That actually helps a lot! You should bookmark that and just copy/paste on all future Flux threads :laugh:

Now I need to wait for reviews for the Rossignol Rocknrolla to see how stiff/flexible it is. Thinking the RL with it, depending on flex.


----------



## LadyFlinstone (Aug 5, 2011)

Glad that helps! I know it can get pretty confusing. 
The RL is a rad binding... and at a good price too. I just surfed mine all over Mt. Hood last week! 
Fully tool-less, the milled out design of the highback make it lightweight and pretty flexy. The baseplate is made out of a med flex and milled out too making it lightweight--with a full footbed and adjustable toe and heel ramps. The ankle strap is a slimmer, freestyle design.


----------



## nzskater (Aug 2, 2013)

This is the most helpful post. Thank you!



LadyFlinstone said:


> Sure thing..... hope this makes sense. Let me know if you have any questions.
> For Flux 2014----
> DM - lightest weight (carbon infused), most responsive highback/baseplate.
> SF - most responsive highback/baseplate, (about the same stiffness as DM but made from high density fiberglass... not carbon).
> ...


----------



## LadyFlinstone (Aug 5, 2011)

Happy to help!
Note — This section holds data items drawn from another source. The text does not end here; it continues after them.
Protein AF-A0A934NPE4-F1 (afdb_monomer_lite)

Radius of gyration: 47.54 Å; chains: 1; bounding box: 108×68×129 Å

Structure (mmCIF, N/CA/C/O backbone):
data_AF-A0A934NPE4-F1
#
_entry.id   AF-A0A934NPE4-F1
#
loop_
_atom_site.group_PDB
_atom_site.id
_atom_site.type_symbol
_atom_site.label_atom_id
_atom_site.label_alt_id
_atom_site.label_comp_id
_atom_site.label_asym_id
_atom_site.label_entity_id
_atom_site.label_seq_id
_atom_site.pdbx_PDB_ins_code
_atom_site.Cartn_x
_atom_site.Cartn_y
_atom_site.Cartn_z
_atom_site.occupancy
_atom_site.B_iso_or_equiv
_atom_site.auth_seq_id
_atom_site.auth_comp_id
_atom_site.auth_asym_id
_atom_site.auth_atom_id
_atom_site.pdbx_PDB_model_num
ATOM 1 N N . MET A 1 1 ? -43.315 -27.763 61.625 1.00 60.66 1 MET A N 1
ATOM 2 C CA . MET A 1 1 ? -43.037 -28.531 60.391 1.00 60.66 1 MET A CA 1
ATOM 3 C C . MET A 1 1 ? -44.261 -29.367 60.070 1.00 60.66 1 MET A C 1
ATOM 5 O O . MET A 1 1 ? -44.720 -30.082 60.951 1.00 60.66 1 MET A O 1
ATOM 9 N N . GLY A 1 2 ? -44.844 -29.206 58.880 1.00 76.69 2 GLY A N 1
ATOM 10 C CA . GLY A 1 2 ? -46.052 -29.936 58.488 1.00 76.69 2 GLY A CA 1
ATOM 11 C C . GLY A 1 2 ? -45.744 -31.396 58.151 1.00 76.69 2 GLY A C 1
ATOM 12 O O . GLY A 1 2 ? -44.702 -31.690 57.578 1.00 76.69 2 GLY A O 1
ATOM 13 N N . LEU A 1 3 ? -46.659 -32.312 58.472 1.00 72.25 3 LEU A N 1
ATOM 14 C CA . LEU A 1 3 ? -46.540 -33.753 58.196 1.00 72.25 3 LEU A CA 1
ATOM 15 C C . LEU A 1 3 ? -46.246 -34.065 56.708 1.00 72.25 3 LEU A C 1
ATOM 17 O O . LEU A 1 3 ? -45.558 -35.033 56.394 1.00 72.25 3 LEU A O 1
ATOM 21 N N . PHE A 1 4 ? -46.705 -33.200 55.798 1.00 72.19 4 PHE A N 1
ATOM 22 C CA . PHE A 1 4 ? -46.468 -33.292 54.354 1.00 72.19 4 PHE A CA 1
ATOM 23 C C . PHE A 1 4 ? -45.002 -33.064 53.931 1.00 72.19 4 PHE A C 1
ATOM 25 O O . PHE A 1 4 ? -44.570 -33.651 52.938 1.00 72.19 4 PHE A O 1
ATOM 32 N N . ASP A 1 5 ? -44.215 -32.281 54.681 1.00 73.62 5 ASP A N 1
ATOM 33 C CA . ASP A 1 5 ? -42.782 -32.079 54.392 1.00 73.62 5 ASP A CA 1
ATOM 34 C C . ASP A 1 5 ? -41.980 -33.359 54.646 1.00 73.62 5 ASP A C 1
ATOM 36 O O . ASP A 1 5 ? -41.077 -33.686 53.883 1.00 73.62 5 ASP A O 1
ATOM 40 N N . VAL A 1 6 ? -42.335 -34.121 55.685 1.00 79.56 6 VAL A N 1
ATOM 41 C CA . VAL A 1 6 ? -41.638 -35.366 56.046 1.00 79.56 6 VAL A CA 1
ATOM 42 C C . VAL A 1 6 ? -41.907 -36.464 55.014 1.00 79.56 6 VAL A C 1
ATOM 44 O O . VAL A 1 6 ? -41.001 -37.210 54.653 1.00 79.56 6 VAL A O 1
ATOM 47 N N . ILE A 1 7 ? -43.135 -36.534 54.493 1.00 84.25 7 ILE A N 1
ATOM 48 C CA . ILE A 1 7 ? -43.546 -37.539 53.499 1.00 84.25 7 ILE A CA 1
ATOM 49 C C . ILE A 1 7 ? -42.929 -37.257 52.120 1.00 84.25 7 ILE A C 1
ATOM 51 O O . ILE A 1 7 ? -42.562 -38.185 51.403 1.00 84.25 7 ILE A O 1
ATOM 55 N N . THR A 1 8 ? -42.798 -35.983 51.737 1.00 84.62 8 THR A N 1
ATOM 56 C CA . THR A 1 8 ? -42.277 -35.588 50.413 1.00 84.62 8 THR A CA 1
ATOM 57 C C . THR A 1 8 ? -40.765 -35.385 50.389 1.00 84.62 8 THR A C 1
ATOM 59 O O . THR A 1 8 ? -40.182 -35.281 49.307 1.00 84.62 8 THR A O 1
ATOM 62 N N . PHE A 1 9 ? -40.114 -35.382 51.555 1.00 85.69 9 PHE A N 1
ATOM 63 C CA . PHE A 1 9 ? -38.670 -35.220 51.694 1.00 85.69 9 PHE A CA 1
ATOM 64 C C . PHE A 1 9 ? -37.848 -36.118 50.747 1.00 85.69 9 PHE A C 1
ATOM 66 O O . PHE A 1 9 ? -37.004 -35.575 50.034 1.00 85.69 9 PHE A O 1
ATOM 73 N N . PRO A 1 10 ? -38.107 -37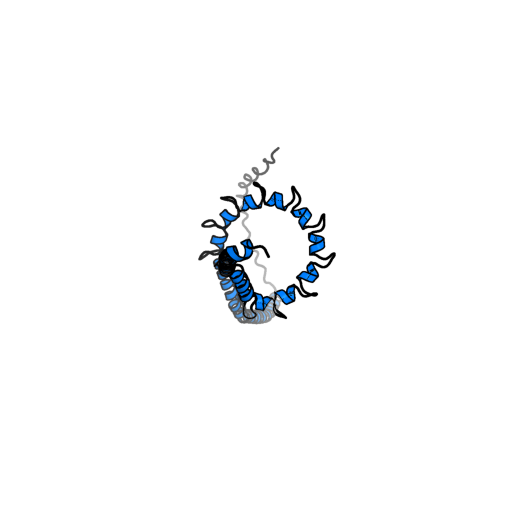.439 50.621 1.00 84.19 10 PRO A N 1
ATOM 74 C CA . PRO A 1 10 ? -37.302 -38.303 49.752 1.00 84.19 10 PRO A CA 1
ATOM 75 C C . PRO A 1 10 ? -37.404 -37.921 48.270 1.00 84.19 10 PRO A C 1
ATOM 77 O O . PRO A 1 10 ? -36.411 -37.929 47.547 1.00 84.19 10 PRO A O 1
ATOM 80 N N . VAL A 1 11 ? -38.602 -37.533 47.821 1.00 85.56 11 VAL A N 1
ATOM 81 C CA . VAL A 1 11 ? -38.862 -37.124 46.433 1.00 85.56 11 VAL A CA 1
ATOM 82 C C . VAL A 1 11 ? -38.183 -35.790 46.128 1.00 85.56 11 VAL A C 1
ATOM 84 O O . VAL A 1 11 ? -37.569 -35.637 45.075 1.00 85.56 11 VAL A O 1
ATOM 87 N N . ARG A 1 12 ? -38.225 -34.835 47.064 1.00 82.94 12 ARG A N 1
ATOM 88 C CA . ARG A 1 12 ? -37.554 -33.534 46.913 1.00 82.94 12 ARG A CA 1
ATOM 89 C C . ARG A 1 12 ? -36.036 -33.681 46.864 1.00 82.94 12 ARG A C 1
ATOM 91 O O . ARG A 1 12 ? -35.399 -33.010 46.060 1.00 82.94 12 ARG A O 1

It can be confusing... here to help clear the air.:blink: Let me know if you need anythannng else.


----------



## nzskater (Aug 2, 2013)

LadyFlinstone said:


> Happy to help! It can be confusing... here to help clear the air.:blink: Let me know if you need anythannng else.


Only thing I need now is to be able to order a pair!


----------